▶ Required action: Taking the listing below, restate word for word each line from the line with "ATOM 244 C C" to the line with "ATOM 253 O O", ends included, and stop there.

╭─ Given records

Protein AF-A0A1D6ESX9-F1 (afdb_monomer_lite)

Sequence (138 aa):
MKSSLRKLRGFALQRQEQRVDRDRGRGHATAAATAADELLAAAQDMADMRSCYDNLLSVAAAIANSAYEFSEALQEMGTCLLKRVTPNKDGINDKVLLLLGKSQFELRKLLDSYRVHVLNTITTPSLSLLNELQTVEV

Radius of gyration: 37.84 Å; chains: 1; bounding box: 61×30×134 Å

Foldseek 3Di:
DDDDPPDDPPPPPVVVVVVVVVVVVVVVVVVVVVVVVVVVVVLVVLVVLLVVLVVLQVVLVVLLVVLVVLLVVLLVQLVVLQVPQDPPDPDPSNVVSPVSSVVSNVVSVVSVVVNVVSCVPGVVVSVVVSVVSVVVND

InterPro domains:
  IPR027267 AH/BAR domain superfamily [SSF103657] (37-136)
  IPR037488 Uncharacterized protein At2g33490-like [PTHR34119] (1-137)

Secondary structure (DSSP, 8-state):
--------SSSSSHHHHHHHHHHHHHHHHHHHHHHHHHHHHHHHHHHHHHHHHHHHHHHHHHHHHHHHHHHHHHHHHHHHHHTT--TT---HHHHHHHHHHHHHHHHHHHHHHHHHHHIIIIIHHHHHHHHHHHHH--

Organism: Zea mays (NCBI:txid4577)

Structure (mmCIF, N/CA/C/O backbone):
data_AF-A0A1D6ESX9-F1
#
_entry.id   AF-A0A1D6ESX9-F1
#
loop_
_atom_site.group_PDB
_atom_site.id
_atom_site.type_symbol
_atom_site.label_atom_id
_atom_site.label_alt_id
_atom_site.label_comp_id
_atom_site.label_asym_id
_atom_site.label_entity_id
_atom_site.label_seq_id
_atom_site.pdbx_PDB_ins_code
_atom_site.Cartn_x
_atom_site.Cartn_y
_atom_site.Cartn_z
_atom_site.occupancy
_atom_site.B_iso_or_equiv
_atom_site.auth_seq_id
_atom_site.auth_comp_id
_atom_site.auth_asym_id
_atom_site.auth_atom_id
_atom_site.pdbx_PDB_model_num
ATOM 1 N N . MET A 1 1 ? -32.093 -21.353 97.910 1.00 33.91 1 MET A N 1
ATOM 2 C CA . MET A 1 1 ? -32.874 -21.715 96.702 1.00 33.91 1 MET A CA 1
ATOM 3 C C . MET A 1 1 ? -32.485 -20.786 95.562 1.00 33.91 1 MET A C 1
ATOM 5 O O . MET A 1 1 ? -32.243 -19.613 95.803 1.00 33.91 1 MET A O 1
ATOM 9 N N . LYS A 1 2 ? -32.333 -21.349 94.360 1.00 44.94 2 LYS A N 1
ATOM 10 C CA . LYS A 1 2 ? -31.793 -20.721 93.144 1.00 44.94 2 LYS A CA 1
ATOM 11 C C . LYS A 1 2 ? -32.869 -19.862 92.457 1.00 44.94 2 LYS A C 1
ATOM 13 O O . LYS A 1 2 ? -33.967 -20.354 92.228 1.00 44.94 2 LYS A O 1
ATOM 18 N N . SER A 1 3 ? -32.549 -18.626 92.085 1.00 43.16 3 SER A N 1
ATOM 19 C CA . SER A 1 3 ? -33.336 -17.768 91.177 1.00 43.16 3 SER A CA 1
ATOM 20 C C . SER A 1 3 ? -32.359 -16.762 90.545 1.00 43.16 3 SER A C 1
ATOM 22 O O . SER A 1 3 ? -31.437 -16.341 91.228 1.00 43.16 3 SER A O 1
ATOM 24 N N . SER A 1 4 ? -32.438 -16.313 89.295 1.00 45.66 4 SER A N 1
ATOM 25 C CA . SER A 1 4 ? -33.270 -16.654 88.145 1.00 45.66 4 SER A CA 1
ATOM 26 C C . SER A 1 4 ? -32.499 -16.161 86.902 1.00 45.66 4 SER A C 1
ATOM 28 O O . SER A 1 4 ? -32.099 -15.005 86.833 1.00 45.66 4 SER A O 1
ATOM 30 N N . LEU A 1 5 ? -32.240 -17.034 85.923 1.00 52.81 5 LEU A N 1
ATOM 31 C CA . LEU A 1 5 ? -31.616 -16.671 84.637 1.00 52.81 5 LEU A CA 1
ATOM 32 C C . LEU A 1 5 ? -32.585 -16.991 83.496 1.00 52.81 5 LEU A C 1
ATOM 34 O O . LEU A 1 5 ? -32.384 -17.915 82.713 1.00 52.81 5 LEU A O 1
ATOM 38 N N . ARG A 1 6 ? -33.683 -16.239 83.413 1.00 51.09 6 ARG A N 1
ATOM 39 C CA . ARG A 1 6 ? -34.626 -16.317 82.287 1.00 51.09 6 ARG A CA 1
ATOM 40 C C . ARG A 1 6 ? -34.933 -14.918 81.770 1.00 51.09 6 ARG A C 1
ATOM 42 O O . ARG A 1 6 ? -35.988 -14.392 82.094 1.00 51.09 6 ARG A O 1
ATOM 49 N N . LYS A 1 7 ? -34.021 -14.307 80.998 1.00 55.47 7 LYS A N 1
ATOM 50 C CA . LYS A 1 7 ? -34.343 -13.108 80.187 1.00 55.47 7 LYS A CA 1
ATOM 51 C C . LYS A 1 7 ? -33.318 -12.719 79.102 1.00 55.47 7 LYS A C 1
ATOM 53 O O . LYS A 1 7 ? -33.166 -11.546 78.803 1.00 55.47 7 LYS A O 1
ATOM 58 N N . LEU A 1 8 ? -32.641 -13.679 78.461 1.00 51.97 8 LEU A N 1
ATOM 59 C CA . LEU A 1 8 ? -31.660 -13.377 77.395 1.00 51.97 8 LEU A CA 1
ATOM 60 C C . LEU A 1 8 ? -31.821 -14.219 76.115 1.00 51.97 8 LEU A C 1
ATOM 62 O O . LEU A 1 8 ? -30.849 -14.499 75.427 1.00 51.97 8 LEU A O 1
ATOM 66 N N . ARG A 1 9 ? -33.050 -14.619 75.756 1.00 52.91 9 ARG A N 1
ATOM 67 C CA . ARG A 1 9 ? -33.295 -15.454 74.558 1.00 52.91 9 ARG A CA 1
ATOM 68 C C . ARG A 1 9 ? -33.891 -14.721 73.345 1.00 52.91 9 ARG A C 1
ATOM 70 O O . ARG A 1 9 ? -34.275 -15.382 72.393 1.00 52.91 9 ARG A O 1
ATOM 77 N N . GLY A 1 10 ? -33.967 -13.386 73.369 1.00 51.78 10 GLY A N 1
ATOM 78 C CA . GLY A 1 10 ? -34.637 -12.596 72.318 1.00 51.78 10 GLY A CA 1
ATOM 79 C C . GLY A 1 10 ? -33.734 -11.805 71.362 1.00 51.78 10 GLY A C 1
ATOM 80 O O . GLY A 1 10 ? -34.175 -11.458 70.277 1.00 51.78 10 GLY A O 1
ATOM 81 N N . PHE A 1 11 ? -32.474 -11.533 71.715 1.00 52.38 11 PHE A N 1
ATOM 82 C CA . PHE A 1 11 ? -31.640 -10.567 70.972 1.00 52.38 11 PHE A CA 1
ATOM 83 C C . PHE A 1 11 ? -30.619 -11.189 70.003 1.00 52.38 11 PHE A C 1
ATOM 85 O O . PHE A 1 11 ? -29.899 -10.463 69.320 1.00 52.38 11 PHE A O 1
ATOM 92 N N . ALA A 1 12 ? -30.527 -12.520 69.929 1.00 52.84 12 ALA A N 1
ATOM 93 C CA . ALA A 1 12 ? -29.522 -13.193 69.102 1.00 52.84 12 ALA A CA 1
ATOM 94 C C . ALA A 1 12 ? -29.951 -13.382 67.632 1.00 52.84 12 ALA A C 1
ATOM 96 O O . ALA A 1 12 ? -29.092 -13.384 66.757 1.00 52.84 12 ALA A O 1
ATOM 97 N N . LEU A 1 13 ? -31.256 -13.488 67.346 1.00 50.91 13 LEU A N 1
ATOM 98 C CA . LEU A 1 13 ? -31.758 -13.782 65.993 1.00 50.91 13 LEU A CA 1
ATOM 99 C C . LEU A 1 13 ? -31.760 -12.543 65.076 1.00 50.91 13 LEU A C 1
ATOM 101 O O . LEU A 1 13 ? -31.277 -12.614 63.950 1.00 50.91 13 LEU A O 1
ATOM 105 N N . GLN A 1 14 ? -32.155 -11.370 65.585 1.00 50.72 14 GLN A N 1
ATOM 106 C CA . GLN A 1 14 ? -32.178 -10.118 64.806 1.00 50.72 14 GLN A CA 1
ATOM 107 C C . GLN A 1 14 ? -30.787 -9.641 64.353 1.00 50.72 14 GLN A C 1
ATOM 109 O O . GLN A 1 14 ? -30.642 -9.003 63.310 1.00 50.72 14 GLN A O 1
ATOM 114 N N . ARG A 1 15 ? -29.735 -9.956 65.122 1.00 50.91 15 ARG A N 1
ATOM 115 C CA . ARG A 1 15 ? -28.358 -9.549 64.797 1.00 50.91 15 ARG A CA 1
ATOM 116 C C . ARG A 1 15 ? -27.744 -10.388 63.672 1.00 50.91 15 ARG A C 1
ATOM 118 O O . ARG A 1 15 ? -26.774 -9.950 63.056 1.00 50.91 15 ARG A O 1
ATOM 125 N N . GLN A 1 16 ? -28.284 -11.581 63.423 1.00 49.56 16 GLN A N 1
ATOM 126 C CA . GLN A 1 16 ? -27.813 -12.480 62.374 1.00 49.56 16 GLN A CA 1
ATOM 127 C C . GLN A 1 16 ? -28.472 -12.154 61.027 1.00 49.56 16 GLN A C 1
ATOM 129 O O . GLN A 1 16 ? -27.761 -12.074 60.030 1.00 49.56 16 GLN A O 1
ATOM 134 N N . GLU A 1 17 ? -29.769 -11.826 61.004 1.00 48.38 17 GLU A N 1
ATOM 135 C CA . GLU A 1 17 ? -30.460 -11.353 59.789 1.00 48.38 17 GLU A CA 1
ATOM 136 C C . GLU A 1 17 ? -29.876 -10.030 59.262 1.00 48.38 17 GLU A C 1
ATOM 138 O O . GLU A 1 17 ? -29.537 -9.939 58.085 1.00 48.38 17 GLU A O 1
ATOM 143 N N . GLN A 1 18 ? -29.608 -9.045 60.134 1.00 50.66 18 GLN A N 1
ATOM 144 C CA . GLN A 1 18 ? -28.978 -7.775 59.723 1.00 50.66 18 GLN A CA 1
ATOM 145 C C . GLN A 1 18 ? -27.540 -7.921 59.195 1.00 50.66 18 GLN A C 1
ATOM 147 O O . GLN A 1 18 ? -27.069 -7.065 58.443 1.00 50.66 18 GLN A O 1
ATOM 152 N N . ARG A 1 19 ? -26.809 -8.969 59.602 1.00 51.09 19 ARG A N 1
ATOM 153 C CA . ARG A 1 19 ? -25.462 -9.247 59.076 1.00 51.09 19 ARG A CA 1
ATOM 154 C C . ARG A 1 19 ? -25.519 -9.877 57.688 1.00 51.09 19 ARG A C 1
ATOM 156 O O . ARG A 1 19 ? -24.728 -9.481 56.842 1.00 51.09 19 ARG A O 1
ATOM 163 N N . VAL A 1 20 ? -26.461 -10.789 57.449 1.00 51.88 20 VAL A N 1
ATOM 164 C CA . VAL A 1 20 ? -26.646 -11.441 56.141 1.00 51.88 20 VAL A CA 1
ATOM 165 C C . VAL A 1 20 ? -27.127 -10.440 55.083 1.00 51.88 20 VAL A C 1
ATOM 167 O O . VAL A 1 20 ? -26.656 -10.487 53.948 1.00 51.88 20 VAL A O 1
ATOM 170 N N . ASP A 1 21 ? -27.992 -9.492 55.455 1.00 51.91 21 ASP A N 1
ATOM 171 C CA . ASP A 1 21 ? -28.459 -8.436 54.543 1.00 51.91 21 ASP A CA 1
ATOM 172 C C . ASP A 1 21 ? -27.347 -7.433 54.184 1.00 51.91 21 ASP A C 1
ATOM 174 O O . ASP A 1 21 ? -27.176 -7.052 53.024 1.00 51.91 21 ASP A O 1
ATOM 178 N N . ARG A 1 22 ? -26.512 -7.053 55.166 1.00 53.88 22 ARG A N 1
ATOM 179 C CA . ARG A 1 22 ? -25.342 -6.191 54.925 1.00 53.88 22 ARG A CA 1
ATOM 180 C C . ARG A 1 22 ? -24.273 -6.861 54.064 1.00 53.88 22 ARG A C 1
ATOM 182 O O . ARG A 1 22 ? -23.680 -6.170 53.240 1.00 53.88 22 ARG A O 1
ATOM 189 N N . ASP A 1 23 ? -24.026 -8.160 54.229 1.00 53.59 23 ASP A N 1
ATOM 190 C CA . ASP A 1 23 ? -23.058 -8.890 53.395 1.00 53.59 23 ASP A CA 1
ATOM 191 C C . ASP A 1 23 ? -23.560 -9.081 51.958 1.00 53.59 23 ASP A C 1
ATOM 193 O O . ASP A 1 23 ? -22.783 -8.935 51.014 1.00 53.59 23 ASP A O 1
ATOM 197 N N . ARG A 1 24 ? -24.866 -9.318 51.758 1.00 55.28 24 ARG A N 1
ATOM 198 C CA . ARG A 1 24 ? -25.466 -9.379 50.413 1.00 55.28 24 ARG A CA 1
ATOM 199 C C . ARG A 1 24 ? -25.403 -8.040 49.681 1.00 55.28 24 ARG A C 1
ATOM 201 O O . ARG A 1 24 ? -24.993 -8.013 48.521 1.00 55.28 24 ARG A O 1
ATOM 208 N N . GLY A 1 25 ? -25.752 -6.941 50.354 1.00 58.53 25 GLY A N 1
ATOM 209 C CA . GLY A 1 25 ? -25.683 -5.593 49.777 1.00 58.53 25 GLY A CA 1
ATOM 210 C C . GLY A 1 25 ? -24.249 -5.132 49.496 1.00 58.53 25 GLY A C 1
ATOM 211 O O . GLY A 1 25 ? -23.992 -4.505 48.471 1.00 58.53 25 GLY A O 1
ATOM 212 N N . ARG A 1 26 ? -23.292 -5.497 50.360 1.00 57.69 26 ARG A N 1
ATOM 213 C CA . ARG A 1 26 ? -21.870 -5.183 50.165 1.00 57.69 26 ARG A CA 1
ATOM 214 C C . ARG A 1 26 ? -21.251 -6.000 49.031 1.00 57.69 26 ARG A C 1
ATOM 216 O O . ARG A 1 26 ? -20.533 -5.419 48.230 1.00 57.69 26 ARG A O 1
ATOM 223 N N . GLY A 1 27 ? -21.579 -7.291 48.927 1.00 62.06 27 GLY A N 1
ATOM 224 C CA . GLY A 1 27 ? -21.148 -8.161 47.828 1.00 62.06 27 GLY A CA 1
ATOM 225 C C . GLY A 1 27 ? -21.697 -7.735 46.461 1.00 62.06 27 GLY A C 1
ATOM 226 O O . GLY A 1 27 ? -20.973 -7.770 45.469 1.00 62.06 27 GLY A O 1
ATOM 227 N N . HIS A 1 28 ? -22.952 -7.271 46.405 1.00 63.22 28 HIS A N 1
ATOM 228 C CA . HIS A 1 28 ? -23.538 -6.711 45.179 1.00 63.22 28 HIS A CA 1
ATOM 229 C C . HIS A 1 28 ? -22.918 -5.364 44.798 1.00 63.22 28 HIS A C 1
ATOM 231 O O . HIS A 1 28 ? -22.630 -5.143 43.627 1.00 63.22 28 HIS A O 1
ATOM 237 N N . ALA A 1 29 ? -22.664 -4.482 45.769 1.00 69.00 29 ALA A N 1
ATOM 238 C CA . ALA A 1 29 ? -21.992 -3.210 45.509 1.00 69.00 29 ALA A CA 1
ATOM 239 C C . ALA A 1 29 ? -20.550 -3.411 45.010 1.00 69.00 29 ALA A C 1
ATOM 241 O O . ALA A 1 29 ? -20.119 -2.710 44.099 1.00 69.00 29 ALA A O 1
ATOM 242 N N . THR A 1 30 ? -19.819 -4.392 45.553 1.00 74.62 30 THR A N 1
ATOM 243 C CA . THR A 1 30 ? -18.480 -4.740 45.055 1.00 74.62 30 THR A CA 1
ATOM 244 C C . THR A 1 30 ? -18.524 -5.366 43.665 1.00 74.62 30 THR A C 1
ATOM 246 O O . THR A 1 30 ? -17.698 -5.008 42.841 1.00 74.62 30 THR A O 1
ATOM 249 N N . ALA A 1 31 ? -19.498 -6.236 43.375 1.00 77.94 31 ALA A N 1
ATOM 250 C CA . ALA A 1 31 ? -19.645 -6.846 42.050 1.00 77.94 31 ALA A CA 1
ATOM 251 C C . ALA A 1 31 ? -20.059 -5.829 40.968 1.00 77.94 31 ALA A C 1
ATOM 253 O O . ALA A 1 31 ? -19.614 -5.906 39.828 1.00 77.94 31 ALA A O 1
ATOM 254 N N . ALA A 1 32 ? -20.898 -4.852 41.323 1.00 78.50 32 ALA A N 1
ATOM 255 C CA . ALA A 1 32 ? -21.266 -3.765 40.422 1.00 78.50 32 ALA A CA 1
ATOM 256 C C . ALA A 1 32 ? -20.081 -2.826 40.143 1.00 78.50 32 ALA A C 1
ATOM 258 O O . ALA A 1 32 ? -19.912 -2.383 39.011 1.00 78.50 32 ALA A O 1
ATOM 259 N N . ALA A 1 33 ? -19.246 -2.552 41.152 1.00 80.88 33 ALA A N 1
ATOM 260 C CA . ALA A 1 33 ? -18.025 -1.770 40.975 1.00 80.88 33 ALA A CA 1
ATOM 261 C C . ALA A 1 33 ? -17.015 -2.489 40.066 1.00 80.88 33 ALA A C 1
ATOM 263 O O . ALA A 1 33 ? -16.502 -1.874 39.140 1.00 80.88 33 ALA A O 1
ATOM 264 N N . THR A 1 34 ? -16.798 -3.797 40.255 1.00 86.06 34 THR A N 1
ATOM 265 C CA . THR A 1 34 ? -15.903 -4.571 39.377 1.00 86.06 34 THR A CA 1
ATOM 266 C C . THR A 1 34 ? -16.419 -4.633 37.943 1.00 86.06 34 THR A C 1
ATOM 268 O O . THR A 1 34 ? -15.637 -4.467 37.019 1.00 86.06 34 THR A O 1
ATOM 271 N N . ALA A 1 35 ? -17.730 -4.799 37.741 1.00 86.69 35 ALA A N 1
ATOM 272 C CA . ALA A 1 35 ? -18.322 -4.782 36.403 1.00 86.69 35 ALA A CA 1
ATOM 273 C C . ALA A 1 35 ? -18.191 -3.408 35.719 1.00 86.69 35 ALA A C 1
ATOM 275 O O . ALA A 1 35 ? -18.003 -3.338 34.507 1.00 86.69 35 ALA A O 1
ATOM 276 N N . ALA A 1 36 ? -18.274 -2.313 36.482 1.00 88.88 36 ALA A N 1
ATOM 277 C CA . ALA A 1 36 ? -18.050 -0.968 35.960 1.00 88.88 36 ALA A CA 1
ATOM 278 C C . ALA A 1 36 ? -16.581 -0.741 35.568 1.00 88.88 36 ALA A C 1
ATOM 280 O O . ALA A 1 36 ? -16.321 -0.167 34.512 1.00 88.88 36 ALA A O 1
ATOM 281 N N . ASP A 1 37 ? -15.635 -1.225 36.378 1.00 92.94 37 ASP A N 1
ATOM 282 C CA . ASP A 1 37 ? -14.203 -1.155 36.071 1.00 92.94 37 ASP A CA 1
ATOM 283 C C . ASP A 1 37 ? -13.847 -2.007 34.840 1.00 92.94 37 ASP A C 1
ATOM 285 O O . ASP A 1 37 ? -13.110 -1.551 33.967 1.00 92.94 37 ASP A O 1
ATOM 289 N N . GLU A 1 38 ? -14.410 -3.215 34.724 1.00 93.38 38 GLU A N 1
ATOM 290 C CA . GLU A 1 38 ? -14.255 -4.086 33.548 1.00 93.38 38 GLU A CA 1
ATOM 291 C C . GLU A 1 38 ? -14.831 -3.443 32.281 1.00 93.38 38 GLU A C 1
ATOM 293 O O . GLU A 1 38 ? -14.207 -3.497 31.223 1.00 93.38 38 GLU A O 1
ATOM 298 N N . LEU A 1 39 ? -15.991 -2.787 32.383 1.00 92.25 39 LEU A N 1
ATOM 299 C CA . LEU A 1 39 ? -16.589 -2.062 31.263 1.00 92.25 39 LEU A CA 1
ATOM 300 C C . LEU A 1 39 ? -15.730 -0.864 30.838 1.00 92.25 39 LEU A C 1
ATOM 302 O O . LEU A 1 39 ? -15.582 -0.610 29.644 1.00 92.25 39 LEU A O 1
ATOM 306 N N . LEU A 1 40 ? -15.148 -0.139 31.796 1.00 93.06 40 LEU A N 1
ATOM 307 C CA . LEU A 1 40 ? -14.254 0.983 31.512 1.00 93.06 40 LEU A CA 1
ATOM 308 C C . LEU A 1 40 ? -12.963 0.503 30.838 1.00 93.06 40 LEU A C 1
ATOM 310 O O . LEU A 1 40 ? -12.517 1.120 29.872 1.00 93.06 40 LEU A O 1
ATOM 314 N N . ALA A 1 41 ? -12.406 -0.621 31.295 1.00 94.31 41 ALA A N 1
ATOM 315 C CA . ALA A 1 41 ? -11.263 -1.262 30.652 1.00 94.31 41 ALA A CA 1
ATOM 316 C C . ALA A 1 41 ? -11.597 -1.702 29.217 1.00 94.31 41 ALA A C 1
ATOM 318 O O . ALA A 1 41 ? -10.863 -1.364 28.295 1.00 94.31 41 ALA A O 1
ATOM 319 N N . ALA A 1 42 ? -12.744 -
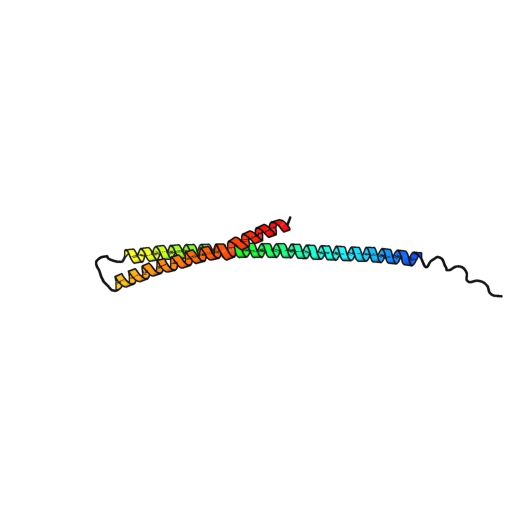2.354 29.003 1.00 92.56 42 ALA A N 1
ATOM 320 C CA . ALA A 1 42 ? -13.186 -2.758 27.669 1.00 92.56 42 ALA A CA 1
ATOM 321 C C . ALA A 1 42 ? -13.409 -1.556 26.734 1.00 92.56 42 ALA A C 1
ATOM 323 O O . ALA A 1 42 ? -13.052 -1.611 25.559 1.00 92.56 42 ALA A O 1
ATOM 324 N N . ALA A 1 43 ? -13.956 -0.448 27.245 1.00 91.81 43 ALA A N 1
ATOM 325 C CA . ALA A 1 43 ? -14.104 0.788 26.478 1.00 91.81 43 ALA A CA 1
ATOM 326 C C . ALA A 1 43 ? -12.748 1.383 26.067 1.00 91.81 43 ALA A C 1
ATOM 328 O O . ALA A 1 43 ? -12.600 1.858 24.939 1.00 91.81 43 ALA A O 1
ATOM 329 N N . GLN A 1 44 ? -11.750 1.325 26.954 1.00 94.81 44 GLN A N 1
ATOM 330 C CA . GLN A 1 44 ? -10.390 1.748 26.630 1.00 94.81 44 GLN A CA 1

╰─

▶ Output below:
ATOM 244 C C . THR A 1 30 ? -18.524 -5.366 43.665 1.00 74.62 30 THR A C 1
ATOM 246 O O . THR A 1 30 ? -17.698 -5.008 42.841 1.00 74.62 30 THR A O 1
ATOM 249 N N . ALA A 1 31 ? -19.498 -6.236 43.375 1.00 77.94 31 ALA A N 1
ATOM 250 C CA . ALA A 1 31 ? -19.645 -6.846 42.050 1.00 77.94 31 ALA A CA 1
ATOM 251 C C . ALA A 1 31 ? -20.059 -5.829 40.968 1.00 77.94 31 ALA A C 1
ATOM 253 O O . ALA A 1 31 ? -19.614 -5.906 39.828 1.00 77.94 31 ALA A O 1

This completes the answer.